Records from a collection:

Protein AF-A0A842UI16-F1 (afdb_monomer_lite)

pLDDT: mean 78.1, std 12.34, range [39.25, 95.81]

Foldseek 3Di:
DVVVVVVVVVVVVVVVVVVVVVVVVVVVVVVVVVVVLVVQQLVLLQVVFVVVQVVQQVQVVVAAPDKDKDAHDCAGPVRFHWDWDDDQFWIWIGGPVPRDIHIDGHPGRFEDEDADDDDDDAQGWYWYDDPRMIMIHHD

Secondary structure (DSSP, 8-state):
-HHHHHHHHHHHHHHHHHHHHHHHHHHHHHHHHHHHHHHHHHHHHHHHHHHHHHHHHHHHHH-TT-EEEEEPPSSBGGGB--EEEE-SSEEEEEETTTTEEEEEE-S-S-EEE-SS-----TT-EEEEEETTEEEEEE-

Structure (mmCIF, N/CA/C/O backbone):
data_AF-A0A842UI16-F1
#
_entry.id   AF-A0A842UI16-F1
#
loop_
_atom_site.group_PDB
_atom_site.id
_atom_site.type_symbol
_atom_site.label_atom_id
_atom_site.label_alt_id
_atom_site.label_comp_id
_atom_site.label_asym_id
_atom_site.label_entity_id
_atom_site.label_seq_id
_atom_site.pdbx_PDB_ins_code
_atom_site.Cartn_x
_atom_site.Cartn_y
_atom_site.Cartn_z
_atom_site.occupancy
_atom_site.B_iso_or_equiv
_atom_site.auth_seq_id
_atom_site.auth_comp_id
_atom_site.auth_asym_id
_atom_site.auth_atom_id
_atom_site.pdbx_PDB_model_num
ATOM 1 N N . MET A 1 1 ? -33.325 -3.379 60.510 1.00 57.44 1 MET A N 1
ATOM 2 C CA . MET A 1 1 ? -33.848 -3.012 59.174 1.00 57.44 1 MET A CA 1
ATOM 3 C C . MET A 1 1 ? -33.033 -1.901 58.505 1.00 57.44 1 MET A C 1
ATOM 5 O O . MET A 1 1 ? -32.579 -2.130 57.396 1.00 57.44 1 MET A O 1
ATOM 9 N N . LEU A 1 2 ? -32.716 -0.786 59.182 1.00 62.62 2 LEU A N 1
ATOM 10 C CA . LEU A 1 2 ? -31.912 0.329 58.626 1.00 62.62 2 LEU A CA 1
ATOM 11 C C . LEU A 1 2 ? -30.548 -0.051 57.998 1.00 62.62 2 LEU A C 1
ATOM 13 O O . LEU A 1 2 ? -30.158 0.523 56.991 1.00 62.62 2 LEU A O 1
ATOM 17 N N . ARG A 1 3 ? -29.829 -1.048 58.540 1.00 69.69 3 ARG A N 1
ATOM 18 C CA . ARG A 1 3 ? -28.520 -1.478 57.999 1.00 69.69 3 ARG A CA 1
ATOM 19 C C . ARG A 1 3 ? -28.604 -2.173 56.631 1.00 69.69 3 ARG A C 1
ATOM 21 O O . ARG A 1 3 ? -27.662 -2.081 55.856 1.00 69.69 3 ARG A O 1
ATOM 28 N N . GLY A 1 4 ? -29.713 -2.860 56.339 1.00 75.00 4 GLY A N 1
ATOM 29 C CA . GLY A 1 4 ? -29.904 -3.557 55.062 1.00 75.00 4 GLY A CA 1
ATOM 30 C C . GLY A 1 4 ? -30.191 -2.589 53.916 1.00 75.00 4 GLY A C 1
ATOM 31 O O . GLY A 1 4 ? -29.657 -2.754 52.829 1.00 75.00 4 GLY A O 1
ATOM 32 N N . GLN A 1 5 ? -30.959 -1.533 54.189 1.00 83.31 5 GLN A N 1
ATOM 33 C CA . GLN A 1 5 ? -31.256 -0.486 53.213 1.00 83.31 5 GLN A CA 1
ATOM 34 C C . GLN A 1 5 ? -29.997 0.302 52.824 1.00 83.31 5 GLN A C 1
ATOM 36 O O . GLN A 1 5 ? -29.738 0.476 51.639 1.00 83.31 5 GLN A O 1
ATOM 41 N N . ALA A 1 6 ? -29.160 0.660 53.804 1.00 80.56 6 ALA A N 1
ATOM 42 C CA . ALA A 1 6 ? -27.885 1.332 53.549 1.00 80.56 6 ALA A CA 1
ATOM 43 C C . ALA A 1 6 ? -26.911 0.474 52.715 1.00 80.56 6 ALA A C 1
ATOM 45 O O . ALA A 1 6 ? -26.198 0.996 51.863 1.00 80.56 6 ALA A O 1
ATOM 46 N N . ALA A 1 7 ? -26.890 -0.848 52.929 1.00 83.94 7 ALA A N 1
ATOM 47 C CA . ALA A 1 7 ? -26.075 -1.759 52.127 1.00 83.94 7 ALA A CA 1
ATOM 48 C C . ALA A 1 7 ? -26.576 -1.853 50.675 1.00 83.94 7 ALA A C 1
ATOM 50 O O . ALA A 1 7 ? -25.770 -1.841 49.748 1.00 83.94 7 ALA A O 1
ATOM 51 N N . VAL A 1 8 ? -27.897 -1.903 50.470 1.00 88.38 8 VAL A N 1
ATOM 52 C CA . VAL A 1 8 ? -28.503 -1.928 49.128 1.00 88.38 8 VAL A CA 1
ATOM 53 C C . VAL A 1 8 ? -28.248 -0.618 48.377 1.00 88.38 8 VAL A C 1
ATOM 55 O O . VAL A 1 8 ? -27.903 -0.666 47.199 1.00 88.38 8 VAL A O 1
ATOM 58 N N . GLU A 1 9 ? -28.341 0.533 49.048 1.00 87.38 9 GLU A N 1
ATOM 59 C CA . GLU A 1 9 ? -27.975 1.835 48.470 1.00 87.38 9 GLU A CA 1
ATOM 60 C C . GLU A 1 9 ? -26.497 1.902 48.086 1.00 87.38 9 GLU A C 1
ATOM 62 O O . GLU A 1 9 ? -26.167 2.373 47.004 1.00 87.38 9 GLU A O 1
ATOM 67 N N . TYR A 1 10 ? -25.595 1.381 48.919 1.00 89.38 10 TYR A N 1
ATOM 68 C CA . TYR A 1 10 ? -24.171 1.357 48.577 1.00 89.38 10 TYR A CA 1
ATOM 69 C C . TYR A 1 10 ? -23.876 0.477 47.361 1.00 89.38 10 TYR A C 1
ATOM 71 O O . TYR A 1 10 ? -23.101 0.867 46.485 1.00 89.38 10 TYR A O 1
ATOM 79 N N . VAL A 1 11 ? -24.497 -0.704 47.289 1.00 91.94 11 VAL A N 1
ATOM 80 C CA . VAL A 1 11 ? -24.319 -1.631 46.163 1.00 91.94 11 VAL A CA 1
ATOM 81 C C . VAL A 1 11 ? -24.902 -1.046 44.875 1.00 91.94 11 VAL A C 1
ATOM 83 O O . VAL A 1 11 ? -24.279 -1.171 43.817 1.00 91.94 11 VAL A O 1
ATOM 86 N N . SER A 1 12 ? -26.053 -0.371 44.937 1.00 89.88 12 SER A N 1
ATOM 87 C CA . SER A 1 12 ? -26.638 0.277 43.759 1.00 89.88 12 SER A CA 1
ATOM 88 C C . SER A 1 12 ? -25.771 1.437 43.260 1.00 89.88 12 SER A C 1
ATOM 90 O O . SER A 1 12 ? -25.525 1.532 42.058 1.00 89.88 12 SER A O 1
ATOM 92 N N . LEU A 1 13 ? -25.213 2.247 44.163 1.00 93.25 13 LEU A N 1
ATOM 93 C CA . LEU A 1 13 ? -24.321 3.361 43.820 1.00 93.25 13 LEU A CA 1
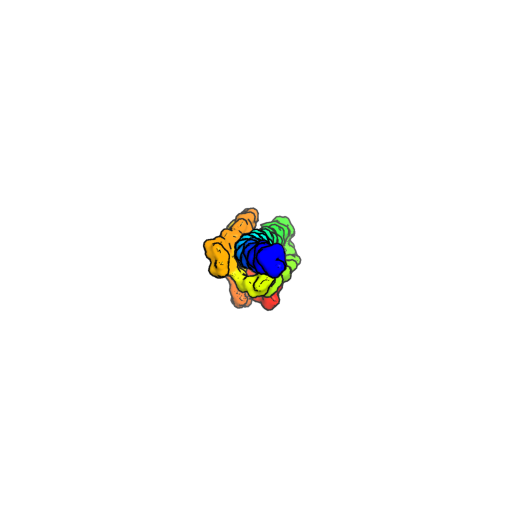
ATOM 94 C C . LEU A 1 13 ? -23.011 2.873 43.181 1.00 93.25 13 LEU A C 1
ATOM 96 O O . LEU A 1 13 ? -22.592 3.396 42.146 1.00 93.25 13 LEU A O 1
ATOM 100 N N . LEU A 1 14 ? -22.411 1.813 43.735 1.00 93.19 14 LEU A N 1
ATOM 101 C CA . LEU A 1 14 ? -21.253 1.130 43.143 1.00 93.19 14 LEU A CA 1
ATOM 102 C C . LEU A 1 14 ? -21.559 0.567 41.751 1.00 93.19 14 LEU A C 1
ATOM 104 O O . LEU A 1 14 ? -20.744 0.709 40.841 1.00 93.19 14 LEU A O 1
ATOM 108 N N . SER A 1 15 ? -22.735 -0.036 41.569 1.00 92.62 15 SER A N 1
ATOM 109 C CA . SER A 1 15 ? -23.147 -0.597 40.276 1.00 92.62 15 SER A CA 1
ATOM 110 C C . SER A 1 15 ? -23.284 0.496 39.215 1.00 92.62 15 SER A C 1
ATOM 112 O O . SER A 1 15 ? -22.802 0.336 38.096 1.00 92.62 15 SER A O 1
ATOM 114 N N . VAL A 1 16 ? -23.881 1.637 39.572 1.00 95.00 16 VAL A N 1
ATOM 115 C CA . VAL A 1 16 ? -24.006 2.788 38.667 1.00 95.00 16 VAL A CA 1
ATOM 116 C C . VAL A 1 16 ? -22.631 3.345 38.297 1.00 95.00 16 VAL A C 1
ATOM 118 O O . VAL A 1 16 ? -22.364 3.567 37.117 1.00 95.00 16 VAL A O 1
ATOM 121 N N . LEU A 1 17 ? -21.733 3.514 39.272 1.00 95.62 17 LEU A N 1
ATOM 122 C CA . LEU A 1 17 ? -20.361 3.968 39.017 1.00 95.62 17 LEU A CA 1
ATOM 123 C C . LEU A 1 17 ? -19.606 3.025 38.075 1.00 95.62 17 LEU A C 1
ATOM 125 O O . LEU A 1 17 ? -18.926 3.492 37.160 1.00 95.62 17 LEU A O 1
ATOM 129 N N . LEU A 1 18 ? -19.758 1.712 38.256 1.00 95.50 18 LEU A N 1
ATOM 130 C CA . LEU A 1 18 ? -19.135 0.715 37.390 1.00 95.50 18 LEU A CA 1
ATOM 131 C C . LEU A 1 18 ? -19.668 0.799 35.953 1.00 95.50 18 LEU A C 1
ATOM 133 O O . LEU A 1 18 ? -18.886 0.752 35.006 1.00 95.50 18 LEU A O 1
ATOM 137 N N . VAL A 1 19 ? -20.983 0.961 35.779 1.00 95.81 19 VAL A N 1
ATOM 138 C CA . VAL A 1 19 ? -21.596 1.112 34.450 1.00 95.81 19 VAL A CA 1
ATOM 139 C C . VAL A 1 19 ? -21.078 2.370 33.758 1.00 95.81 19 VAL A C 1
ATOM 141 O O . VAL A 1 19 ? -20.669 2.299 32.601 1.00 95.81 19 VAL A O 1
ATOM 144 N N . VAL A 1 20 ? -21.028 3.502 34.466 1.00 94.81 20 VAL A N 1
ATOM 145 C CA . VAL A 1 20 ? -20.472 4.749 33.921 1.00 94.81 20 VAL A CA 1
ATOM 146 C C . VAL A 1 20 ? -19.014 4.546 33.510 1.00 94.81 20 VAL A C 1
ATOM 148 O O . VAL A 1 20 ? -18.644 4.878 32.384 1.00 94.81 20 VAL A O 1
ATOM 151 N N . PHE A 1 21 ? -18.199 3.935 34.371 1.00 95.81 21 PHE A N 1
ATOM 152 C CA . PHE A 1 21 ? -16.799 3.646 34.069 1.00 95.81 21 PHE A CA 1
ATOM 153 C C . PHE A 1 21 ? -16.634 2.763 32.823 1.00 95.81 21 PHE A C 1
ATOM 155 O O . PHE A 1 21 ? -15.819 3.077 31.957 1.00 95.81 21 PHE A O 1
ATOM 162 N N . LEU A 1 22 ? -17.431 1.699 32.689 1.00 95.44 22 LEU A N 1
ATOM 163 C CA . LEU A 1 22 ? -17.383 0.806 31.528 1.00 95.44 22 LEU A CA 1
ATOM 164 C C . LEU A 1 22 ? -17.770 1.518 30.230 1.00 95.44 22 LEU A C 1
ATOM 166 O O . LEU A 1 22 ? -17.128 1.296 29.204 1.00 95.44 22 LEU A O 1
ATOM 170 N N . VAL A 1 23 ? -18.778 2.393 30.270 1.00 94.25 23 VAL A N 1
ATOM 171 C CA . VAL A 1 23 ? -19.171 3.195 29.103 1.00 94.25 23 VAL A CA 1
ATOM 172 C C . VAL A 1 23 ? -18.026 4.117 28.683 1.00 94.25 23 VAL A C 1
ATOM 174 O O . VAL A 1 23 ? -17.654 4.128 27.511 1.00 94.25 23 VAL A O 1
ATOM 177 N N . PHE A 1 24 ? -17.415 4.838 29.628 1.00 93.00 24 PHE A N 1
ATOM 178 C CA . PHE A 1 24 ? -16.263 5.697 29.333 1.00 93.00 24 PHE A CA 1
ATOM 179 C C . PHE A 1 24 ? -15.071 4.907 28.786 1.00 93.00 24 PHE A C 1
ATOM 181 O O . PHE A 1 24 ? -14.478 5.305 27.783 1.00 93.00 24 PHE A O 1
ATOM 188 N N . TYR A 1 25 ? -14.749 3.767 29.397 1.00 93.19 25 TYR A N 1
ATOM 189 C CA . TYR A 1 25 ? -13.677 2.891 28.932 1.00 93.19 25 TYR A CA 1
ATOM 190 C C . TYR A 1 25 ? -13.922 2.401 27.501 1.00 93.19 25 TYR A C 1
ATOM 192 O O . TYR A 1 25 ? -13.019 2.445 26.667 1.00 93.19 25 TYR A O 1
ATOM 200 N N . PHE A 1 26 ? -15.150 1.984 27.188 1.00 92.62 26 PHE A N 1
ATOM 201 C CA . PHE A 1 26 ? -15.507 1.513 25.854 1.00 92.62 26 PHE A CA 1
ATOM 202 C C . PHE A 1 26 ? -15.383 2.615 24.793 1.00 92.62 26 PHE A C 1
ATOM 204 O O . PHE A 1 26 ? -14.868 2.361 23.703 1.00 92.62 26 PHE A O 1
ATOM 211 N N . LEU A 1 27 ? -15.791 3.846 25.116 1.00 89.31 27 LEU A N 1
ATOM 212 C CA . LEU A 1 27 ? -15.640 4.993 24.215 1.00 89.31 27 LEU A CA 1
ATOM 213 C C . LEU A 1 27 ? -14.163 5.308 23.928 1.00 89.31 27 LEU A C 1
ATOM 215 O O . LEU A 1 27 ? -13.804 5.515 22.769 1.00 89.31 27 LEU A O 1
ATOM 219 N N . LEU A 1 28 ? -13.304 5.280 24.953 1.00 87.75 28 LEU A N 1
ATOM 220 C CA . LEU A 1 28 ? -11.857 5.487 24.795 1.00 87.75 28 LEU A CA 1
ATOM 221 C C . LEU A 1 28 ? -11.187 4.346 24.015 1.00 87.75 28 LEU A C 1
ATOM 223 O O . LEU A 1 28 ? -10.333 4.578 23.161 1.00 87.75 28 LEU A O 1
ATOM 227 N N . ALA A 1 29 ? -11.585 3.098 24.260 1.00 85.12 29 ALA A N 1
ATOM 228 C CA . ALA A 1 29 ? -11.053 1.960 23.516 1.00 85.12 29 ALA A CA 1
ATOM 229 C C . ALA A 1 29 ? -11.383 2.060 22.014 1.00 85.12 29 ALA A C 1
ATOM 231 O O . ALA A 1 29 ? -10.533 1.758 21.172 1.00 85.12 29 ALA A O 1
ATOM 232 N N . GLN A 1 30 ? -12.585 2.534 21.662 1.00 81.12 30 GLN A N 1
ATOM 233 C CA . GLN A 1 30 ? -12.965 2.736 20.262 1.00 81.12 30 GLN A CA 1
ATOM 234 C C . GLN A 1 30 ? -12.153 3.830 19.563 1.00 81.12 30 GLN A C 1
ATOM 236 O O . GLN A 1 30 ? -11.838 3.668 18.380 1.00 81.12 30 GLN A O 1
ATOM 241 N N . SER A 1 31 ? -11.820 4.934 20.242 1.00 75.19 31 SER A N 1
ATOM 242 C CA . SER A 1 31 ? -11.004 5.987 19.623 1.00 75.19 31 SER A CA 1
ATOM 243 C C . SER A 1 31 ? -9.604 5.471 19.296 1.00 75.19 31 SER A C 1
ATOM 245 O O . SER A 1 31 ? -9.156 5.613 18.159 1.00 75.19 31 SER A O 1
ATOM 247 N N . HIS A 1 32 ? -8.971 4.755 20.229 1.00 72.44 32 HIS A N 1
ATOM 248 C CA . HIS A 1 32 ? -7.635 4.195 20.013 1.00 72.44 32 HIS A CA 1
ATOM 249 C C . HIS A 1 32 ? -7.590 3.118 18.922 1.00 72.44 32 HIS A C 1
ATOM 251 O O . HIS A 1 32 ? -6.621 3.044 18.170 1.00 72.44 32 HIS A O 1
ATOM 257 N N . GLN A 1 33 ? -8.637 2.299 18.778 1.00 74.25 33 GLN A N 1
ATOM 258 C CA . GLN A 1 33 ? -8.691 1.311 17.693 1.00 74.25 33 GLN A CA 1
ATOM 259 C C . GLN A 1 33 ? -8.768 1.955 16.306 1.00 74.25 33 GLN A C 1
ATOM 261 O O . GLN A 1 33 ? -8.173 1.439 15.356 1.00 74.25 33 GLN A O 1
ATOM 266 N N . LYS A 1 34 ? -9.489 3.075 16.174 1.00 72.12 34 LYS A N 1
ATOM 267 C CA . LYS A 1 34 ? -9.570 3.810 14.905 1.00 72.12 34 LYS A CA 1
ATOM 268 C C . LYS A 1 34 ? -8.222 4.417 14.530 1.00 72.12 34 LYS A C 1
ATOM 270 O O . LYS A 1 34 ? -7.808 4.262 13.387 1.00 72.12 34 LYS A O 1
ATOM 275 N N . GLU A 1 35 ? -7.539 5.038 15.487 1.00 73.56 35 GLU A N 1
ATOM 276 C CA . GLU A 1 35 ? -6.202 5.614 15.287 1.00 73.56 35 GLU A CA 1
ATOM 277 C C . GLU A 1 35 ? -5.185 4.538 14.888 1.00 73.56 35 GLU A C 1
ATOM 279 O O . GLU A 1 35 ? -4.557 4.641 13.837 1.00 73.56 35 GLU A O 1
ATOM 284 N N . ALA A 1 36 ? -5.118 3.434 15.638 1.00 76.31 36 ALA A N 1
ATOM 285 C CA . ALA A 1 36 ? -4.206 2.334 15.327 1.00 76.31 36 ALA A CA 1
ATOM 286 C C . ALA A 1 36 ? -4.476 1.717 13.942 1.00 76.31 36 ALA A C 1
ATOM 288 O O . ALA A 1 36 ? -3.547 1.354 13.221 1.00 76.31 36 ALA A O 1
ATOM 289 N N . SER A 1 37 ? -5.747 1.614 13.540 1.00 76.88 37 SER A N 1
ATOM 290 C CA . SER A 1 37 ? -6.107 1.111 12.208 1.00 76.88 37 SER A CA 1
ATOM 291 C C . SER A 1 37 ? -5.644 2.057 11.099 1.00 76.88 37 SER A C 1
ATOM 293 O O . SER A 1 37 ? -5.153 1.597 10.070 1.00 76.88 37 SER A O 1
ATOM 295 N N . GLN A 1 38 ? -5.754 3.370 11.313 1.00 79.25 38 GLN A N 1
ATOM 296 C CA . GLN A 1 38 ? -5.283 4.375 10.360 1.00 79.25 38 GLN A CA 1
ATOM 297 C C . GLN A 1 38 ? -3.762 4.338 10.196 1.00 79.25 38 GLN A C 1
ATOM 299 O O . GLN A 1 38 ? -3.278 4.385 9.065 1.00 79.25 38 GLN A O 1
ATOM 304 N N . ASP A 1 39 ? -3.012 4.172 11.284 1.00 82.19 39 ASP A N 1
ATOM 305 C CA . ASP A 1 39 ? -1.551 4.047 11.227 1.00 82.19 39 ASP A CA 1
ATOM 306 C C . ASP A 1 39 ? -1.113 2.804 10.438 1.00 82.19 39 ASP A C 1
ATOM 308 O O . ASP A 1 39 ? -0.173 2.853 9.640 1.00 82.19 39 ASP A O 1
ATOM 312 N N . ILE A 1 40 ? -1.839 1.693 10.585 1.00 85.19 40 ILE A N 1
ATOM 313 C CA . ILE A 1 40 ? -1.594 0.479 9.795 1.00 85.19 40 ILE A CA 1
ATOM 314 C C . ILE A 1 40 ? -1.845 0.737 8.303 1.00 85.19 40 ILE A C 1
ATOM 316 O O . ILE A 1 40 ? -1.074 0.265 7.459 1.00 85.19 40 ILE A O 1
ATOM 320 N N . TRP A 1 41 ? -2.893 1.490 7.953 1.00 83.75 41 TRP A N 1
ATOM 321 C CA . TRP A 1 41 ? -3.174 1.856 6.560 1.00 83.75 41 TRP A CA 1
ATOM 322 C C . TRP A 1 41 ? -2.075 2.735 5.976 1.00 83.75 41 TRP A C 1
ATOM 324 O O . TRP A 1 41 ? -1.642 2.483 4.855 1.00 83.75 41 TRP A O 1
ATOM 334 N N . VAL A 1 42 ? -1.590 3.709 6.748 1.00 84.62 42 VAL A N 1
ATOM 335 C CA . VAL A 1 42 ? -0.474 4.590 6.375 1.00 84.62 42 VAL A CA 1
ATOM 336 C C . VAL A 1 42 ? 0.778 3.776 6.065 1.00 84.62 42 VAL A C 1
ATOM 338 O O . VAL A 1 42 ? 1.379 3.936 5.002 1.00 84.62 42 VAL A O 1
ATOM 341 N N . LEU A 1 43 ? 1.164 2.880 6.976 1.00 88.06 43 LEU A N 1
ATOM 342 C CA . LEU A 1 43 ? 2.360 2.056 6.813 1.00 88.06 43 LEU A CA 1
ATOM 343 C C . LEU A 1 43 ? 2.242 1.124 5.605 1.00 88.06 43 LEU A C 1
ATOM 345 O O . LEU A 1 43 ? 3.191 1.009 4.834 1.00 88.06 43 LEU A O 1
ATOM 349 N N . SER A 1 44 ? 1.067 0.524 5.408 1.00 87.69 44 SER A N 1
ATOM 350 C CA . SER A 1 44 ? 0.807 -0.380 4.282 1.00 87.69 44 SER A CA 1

Task directions: Copy out, word for word, the part of the entries above that begins at the line with "ATOM 245 O O" and ends at the line with "ATOM 249 C C", including both.

Result of this exercise:
ATOM 245 O O . SER A 1 31 ? -9.156 5.613 18.159 1.00 75.19 31 SER A O 1
ATOM 247 N N . HIS A 1 32 ? -8.971 4.755 20.229 1.00 72.44 32 HIS A N 1
ATOM 248 C CA . HIS A 1 32 ? -7.635 4.195 20.013 1.00 72.44 32 HIS A CA 1
ATOM 249 C C . HIS A 1 32 ? -7.590 3.118 18.922 1.00 72.44 32 HIS A C 1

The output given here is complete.